Objectives: We performed dobutamine stress testing for evaluation of myocardial contractile reserve in asymptomatic or mildly symptomatic patients with dilated cardiomyopathy (DCM).
Background: Catecholamine sensitivity is reduced in failing hearts as a result of myocardial abnormalities in the beta-adrenergic receptor signaling pathway. However, little is known about adrenergic myocardial contractile reserve in asymptomatic or mildly symptomatic patients with DCM.

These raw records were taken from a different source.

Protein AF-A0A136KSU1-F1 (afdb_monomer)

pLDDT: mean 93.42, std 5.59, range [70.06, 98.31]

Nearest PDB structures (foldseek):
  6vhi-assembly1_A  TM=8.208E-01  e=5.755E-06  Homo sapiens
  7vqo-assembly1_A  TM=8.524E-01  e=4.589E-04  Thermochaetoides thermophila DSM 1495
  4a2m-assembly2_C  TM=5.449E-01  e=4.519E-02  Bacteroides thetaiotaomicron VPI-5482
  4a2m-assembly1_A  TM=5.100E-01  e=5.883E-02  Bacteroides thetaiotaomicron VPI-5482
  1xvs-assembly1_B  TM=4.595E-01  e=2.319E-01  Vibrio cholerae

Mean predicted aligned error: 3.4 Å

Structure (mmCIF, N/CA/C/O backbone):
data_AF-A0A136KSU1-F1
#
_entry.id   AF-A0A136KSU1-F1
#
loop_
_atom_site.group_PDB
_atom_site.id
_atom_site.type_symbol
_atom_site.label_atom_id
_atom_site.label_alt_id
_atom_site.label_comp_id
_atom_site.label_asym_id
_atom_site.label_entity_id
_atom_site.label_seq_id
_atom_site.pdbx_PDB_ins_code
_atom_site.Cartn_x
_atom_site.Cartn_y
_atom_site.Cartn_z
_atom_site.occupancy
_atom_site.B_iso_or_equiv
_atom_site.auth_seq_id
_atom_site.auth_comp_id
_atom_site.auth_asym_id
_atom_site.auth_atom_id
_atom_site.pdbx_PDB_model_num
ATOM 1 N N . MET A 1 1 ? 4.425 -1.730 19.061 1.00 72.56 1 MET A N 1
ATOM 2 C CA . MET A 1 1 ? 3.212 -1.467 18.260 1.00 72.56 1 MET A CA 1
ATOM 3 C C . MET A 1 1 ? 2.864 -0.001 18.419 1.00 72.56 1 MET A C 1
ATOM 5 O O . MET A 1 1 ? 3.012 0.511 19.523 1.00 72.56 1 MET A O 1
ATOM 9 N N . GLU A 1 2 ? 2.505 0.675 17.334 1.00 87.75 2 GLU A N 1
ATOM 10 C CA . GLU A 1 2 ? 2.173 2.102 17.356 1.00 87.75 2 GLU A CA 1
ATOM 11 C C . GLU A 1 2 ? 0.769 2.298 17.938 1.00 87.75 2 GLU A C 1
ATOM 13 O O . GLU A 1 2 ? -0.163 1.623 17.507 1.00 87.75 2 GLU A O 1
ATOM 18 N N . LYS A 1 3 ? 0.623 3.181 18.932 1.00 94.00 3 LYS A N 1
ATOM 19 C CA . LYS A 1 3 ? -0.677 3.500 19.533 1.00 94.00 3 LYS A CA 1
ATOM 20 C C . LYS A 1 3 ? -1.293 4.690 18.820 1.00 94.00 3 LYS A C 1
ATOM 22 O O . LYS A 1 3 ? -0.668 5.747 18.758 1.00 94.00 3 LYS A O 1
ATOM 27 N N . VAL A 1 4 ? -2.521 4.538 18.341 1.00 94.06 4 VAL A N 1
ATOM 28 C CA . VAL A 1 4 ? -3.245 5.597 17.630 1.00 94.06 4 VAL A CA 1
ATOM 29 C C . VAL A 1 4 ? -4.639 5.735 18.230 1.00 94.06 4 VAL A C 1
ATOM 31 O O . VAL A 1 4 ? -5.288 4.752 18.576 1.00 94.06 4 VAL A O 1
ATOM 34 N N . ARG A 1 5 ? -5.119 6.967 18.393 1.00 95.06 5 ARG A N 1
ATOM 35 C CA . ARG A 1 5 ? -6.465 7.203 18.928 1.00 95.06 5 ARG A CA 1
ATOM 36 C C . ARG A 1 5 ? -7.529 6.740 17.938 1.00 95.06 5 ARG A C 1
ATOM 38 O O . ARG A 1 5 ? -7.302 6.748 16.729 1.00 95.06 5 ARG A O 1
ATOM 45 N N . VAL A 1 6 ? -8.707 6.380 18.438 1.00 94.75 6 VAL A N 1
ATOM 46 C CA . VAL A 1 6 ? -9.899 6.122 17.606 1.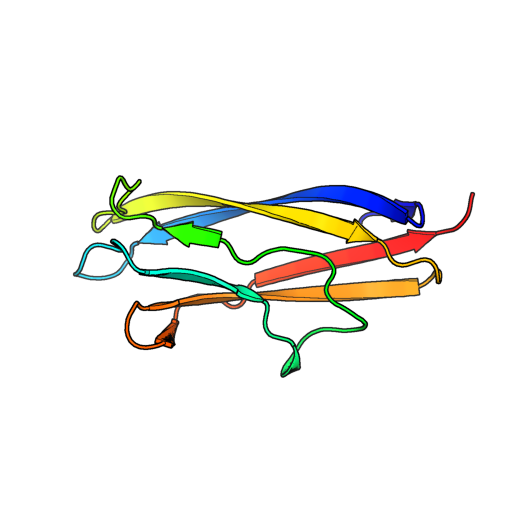00 94.75 6 VAL A CA 1
ATOM 47 C C . VAL A 1 6 ? -10.216 7.303 16.671 1.00 94.75 6 VAL A C 1
ATOM 49 O O . VAL A 1 6 ? -9.946 8.457 17.011 1.00 94.75 6 VAL A O 1
ATOM 52 N N . ASN A 1 7 ? -10.823 7.035 15.507 1.00 92.25 7 ASN A N 1
ATOM 53 C CA . ASN A 1 7 ? -11.234 8.043 14.509 1.00 92.25 7 ASN A CA 1
ATOM 54 C C . ASN A 1 7 ? -10.142 9.025 14.041 1.00 92.25 7 ASN A C 1
ATOM 56 O O . ASN A 1 7 ? -10.459 10.129 13.598 1.00 92.25 7 ASN A O 1
ATOM 60 N N . THR A 1 8 ? -8.876 8.642 14.134 1.00 93.06 8 THR A N 1
ATOM 61 C CA . THR A 1 8 ? -7.738 9.497 13.799 1.00 93.06 8 THR A CA 1
ATOM 62 C C . THR A 1 8 ? -7.207 9.135 12.422 1.00 93.06 8 THR A C 1
ATOM 64 O O . THR A 1 8 ? -7.076 7.955 12.092 1.00 93.06 8 THR A O 1
ATOM 67 N N . GLU A 1 9 ? -6.916 10.153 11.619 1.00 92.88 9 GLU A N 1
ATOM 68 C CA . GLU A 1 9 ? -6.199 9.989 10.360 1.00 92.88 9 GLU A CA 1
ATOM 69 C C . GLU A 1 9 ? -4.694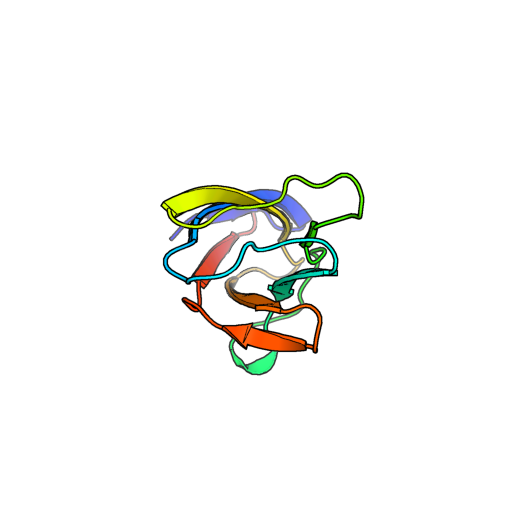 9.997 10.606 1.00 92.88 9 GLU A C 1
ATOM 71 O O . GLU A 1 9 ? -4.184 10.787 11.401 1.00 92.88 9 GLU A O 1
ATOM 76 N N . PHE A 1 10 ? -3.985 9.110 9.924 1.00 91.62 10 PHE A N 1
ATOM 77 C CA . PHE A 1 10 ? -2.532 9.052 9.936 1.00 91.62 10 PHE A CA 1
ATOM 78 C C . PHE A 1 10 ? -2.026 8.554 8.585 1.00 91.62 10 PHE A C 1
ATOM 80 O O . PHE A 1 10 ? -2.766 7.938 7.814 1.00 91.62 10 PHE A O 1
ATOM 87 N N . THR A 1 11 ? -0.760 8.818 8.286 1.00 92.12 11 THR A N 1
ATOM 88 C CA . THR A 1 11 ? -0.110 8.307 7.082 1.00 92.12 11 THR A CA 1
ATOM 89 C C . THR A 1 11 ? 0.877 7.213 7.439 1.00 92.12 11 THR A C 1
ATOM 91 O O . THR A 1 11 ? 1.550 7.253 8.471 1.00 92.12 11 THR A O 1
ATOM 94 N N . LYS A 1 12 ? 0.979 6.222 6.558 1.00 92.69 12 LYS A N 1
ATOM 95 C CA . LYS A 1 12 ? 2.049 5.236 6.604 1.00 92.69 12 LYS A CA 1
ATOM 96 C C . LYS A 1 12 ? 2.720 5.172 5.246 1.00 92.69 12 LYS A C 1
ATOM 98 O O . LYS A 1 12 ? 2.042 5.131 4.221 1.00 92.69 12 LYS A O 1
ATOM 103 N N . SER A 1 13 ? 4.046 5.166 5.270 1.00 94.44 13 SER A N 1
ATOM 104 C CA . SER A 1 13 ? 4.873 5.133 4.074 1.00 94.44 13 SER A CA 1
ATOM 105 C C . SER A 1 13 ? 5.761 3.898 4.066 1.00 94.44 13 SER A C 1
ATOM 107 O O . SER A 1 13 ? 6.269 3.482 5.113 1.00 94.44 13 SER A O 1
ATOM 109 N N . TRP A 1 14 ? 5.951 3.332 2.880 1.00 96.50 14 TRP A N 1
ATOM 110 C CA . TRP A 1 14 ? 6.858 2.220 2.620 1.00 96.50 14 TRP A CA 1
ATOM 111 C C . TRP A 1 14 ? 7.687 2.549 1.385 1.00 96.50 14 TRP A C 1
ATOM 113 O O . TRP A 1 14 ? 7.137 2.913 0.345 1.00 96.50 14 TRP A O 1
ATOM 123 N N . GLU A 1 15 ? 9.001 2.416 1.506 1.00 97.00 15 GLU A N 1
ATOM 124 C CA . GLU A 1 15 ? 9.917 2.549 0.381 1.00 97.00 15 GLU A CA 1
ATOM 125 C C . GLU A 1 15 ? 10.161 1.178 -0.253 1.00 97.00 15 GLU A C 1
ATOM 127 O O . GLU A 1 15 ? 10.402 0.187 0.439 1.00 97.00 15 GLU A O 1
ATOM 132 N N . PHE A 1 16 ? 10.086 1.132 -1.578 1.00 97.38 16 PHE A N 1
ATOM 133 C CA . PHE A 1 16 ? 10.358 -0.052 -2.380 1.00 97.38 16 PHE A CA 1
ATOM 134 C C . PHE A 1 16 ? 11.402 0.272 -3.434 1.00 97.38 16 PHE A C 1
ATOM 136 O O . PHE A 1 16 ? 11.451 1.391 -3.934 1.00 97.38 16 PHE A O 1
ATOM 143 N N . ILE A 1 17 ? 12.182 -0.737 -3.811 1.00 97.69 17 ILE A N 1
ATOM 144 C CA . ILE A 1 17 ? 13.072 -0.709 -4.970 1.00 97.69 17 ILE A CA 1
ATOM 145 C C . ILE A 1 17 ? 12.516 -1.628 -6.061 1.00 97.69 17 ILE A C 1
ATOM 147 O O . ILE A 1 17 ? 12.117 -2.763 -5.779 1.00 97.69 17 ILE A O 1
ATOM 151 N N . ASN A 1 18 ? 12.506 -1.158 -7.308 1.00 97.81 18 ASN A N 1
ATOM 152 C CA . ASN A 1 18 ? 12.190 -1.999 -8.453 1.00 97.81 18 ASN A CA 1
ATOM 153 C C . ASN A 1 18 ? 13.392 -2.891 -8.791 1.00 97.81 18 ASN A C 1
ATOM 155 O O . ASN A 1 18 ? 14.324 -2.475 -9.470 1.00 97.81 18 ASN A O 1
ATOM 159 N N . VAL A 1 19 ? 13.381 -4.133 -8.310 1.00 97.12 19 VAL A N 1
ATOM 160 C CA . VAL A 1 19 ? 14.414 -5.141 -8.626 1.00 97.12 19 VAL A CA 1
ATOM 161 C C . VAL A 1 19 ? 14.105 -5.953 -9.890 1.00 97.12 19 VAL A C 1
ATOM 163 O O . VAL A 1 19 ? 14.830 -6.895 -10.200 1.00 97.12 19 VAL A O 1
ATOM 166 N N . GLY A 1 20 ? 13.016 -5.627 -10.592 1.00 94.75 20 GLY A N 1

Methods: The maximal first derivative of left ventricular pressure (LV dP/dt(max)) was determined during infusion of dobutamine (10 microg kg(-1) min(-1)) in 46 asymptomatic or mildly symptomatic (New York Heart Association functional class I or II) patients with DCM. The expression of messenger ribonucleic acid (mRNA) for contractile regulatory proteins in endomyocardial biopsy specimens was quantified by reverse transcription and real-time polymerase chain reaction analysis. Plasma norepinephrine levels were measured in all patients and [(123)I]metaiodobenzylguanidine (MIBG) scintigraphy performed.

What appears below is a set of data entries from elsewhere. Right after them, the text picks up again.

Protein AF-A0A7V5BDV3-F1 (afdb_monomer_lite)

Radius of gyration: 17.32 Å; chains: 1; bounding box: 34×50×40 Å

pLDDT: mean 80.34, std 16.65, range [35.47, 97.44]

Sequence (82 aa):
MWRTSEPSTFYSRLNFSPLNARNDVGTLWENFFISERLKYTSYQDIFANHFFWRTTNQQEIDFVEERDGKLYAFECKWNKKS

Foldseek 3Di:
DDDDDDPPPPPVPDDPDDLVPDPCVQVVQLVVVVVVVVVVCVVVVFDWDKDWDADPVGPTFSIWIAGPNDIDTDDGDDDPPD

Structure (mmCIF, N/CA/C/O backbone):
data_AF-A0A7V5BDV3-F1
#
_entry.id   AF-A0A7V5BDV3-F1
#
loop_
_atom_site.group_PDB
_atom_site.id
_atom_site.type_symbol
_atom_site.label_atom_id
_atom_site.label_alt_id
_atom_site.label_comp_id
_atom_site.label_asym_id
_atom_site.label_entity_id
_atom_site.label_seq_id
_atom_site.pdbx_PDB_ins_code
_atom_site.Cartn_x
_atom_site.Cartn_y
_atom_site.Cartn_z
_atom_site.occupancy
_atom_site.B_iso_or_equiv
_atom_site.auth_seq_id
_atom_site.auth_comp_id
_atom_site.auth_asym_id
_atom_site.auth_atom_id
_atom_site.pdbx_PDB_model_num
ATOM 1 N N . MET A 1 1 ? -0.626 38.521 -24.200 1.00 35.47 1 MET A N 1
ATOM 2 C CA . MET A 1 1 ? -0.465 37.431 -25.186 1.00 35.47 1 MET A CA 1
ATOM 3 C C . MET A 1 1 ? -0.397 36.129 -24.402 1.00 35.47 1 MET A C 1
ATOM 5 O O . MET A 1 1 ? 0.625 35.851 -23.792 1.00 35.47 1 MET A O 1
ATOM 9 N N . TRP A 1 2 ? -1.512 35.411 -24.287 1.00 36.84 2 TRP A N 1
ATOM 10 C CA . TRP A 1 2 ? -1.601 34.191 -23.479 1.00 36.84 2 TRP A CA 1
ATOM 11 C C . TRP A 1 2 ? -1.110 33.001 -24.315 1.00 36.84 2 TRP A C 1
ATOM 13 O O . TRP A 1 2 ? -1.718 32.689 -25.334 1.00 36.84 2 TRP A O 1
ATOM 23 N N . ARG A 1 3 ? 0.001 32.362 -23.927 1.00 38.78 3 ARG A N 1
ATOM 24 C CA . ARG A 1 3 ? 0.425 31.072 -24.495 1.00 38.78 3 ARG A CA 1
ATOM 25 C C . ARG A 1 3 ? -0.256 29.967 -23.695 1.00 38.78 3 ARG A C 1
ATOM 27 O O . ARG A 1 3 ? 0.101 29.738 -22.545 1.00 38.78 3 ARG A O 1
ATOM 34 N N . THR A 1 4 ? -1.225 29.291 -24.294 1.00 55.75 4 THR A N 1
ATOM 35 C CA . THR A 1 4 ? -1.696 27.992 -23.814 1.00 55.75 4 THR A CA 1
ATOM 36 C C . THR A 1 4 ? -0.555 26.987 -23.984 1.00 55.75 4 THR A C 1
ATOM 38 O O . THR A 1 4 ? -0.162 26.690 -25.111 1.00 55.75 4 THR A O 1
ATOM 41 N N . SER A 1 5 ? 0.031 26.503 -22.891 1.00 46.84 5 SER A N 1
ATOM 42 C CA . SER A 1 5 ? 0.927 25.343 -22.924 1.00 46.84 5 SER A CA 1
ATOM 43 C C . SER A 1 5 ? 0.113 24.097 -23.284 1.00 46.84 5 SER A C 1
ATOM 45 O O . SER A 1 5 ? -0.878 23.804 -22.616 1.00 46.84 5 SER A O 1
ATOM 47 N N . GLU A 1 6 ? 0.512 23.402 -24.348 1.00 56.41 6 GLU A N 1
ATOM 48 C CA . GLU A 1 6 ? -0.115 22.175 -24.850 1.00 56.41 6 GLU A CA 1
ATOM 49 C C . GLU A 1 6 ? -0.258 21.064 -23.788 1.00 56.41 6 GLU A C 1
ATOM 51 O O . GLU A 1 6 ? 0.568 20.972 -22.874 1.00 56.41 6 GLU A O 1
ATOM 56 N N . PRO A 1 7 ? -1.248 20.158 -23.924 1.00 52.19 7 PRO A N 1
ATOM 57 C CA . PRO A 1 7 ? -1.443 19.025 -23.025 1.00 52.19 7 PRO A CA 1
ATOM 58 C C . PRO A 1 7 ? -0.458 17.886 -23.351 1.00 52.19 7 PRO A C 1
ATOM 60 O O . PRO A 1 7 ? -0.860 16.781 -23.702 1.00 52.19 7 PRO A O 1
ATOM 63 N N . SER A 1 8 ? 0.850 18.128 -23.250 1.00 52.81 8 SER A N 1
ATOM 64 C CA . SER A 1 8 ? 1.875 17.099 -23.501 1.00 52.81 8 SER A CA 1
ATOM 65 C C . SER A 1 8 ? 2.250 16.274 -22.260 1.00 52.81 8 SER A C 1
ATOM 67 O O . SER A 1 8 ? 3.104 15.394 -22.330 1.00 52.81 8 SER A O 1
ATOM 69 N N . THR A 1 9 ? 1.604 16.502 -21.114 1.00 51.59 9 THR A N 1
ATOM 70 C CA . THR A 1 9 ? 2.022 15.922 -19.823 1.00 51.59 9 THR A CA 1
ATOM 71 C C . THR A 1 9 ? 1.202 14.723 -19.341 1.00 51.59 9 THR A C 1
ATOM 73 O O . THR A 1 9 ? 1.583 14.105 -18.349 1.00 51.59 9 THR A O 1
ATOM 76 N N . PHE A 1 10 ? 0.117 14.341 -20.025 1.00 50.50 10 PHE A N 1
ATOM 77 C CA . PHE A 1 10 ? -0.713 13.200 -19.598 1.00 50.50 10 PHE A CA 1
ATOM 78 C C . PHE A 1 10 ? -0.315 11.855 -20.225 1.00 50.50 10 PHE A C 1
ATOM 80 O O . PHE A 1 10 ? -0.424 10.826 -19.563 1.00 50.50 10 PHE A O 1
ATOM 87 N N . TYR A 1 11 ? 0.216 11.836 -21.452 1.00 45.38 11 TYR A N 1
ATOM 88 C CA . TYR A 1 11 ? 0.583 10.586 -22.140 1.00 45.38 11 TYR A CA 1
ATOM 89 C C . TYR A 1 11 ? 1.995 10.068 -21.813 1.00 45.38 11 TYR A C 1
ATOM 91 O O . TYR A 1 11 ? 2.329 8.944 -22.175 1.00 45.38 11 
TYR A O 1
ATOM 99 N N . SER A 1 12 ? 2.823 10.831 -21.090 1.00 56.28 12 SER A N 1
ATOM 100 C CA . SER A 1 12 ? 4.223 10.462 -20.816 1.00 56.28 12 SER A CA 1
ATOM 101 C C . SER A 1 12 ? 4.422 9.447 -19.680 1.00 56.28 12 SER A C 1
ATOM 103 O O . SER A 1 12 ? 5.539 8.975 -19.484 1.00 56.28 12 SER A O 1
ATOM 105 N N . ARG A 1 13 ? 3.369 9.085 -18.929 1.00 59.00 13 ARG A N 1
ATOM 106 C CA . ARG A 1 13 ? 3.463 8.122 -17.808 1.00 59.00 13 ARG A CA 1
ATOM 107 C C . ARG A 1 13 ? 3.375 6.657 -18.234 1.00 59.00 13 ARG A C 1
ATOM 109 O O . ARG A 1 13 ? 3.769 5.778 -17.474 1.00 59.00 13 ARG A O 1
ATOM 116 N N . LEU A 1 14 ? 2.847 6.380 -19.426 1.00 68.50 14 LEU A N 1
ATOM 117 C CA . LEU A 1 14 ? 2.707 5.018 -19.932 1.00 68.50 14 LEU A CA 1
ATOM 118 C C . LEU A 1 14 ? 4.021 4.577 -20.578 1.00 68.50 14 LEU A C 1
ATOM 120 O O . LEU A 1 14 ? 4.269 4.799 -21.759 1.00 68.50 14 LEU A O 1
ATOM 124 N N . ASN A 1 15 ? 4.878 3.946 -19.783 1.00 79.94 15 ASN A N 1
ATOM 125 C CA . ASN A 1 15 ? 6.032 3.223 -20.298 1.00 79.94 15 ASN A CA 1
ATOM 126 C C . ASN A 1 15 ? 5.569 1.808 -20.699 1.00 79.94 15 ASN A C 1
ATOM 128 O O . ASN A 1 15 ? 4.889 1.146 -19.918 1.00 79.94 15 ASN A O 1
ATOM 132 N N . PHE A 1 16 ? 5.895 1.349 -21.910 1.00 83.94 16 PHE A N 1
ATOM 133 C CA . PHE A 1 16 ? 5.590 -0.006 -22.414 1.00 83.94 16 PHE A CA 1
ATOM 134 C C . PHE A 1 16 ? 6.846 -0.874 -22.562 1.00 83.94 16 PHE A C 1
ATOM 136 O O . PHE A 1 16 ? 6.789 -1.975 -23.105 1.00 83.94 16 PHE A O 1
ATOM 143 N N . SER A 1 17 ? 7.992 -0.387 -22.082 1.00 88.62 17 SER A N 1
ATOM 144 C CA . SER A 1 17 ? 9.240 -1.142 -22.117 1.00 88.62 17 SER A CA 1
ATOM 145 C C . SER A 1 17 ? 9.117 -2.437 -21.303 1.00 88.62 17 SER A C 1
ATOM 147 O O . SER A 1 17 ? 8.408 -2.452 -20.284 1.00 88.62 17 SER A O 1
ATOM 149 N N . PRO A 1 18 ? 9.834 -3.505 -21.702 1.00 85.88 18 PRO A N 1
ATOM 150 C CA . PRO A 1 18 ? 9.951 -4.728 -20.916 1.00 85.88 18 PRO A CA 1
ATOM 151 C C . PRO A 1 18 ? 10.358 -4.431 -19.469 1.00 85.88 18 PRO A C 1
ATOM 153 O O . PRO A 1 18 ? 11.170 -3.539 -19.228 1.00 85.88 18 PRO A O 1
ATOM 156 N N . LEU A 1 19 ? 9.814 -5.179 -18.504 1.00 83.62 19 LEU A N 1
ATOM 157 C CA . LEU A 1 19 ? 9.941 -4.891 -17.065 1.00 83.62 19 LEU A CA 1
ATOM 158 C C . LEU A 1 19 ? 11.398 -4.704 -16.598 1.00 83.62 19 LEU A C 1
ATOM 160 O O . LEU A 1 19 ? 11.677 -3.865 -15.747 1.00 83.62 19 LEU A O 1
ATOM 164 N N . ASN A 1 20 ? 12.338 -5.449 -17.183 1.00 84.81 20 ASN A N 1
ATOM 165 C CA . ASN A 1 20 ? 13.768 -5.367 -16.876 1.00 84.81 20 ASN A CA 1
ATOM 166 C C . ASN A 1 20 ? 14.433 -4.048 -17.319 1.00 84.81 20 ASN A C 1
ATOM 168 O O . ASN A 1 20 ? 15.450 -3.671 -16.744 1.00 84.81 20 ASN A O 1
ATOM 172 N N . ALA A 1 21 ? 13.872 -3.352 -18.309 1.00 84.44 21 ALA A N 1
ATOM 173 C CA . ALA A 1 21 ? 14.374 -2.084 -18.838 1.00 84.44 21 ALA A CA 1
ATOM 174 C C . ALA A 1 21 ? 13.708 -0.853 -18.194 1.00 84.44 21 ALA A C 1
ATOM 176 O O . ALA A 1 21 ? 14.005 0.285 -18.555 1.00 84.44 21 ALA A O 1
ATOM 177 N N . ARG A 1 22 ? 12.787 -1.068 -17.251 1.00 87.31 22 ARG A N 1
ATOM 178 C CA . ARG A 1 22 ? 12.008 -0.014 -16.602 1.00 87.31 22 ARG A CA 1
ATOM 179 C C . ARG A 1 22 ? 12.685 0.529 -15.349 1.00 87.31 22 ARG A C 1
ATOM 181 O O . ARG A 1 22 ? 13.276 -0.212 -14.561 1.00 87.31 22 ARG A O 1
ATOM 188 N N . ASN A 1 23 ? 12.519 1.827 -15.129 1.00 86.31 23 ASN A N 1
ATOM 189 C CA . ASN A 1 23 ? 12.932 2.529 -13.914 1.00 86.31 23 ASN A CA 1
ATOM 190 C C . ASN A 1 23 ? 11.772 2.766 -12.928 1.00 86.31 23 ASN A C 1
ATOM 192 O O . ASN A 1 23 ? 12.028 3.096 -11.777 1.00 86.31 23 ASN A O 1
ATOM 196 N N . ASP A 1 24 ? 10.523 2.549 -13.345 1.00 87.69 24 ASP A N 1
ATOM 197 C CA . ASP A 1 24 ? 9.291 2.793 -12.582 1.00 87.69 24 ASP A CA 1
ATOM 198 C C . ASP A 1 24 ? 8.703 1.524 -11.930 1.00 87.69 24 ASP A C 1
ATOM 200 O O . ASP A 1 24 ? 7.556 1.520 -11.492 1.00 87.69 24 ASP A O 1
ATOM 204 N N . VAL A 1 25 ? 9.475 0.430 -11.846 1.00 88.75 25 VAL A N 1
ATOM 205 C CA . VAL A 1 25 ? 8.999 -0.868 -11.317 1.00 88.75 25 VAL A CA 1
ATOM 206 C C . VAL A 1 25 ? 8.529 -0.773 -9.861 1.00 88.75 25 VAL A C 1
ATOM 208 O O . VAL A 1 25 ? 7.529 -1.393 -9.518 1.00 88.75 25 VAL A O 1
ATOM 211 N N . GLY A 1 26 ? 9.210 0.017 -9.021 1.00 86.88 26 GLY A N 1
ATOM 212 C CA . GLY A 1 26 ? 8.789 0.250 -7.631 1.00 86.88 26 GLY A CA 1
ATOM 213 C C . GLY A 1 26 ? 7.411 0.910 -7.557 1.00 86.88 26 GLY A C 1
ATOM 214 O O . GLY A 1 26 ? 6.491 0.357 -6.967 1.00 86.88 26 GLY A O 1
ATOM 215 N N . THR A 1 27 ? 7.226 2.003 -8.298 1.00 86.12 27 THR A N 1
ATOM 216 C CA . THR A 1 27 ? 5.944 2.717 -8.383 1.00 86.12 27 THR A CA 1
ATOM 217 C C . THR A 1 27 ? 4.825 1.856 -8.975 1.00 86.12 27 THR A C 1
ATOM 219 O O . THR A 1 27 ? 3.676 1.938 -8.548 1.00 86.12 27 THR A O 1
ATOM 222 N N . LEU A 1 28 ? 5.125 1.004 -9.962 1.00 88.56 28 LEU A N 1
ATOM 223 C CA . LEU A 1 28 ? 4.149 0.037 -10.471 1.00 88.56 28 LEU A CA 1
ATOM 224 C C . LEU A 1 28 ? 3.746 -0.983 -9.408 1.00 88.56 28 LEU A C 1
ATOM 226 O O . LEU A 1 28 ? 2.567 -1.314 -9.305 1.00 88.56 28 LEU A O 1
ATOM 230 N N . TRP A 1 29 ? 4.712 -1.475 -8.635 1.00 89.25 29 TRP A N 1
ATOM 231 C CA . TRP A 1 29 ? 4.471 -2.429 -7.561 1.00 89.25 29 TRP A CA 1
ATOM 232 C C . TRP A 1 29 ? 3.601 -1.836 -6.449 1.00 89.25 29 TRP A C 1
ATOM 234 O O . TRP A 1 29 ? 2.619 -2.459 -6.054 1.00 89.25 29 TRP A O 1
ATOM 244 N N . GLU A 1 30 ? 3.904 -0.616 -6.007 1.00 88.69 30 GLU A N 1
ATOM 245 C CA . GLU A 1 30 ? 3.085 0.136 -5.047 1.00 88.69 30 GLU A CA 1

Results: Patients were classified into 3 groups based on the percentage increase in LV dP/dt(max) induced by dobutamine (DeltaLV dP/dt(max)) and on LV ejection fraction (LVEF) at baseline: group I (n = 18): DeltaLV dP/dt(max) >100% and LVEF >25%; group IIa (n = 17): DeltaLV dP/dt(max) <or=100% and LVEF > 25%; and group IIb (n = 11): DeltaLV dP/dt(max) <or=100% and LVEF <or=25%. The amounts of beta(1)-adrenergic receptor, sarcoplasmic reticulum Ca(2+)-adenosine triphosphatase, and phospholamban mRNA were significantly smaller in groups IIa and IIb than in group I. The plasma norepinephrine level was increased and the delayed heart/mediastinum count ratio in MIBG scintigraphy was decreased in both groups IIa and IIb.
Conclusions: Dobutamine stress testing is a useful diagnostic tool for identifying reduced adrenergic myocardial contractile reserve related to altered myocardial expression of beta(1)-adrenergic receptor, sarcoplasmic reticulum Ca(2+)-adenosine triphosphatase, and phospholamban genes even in asymptomatic or mildly symptomatic patients with DCM.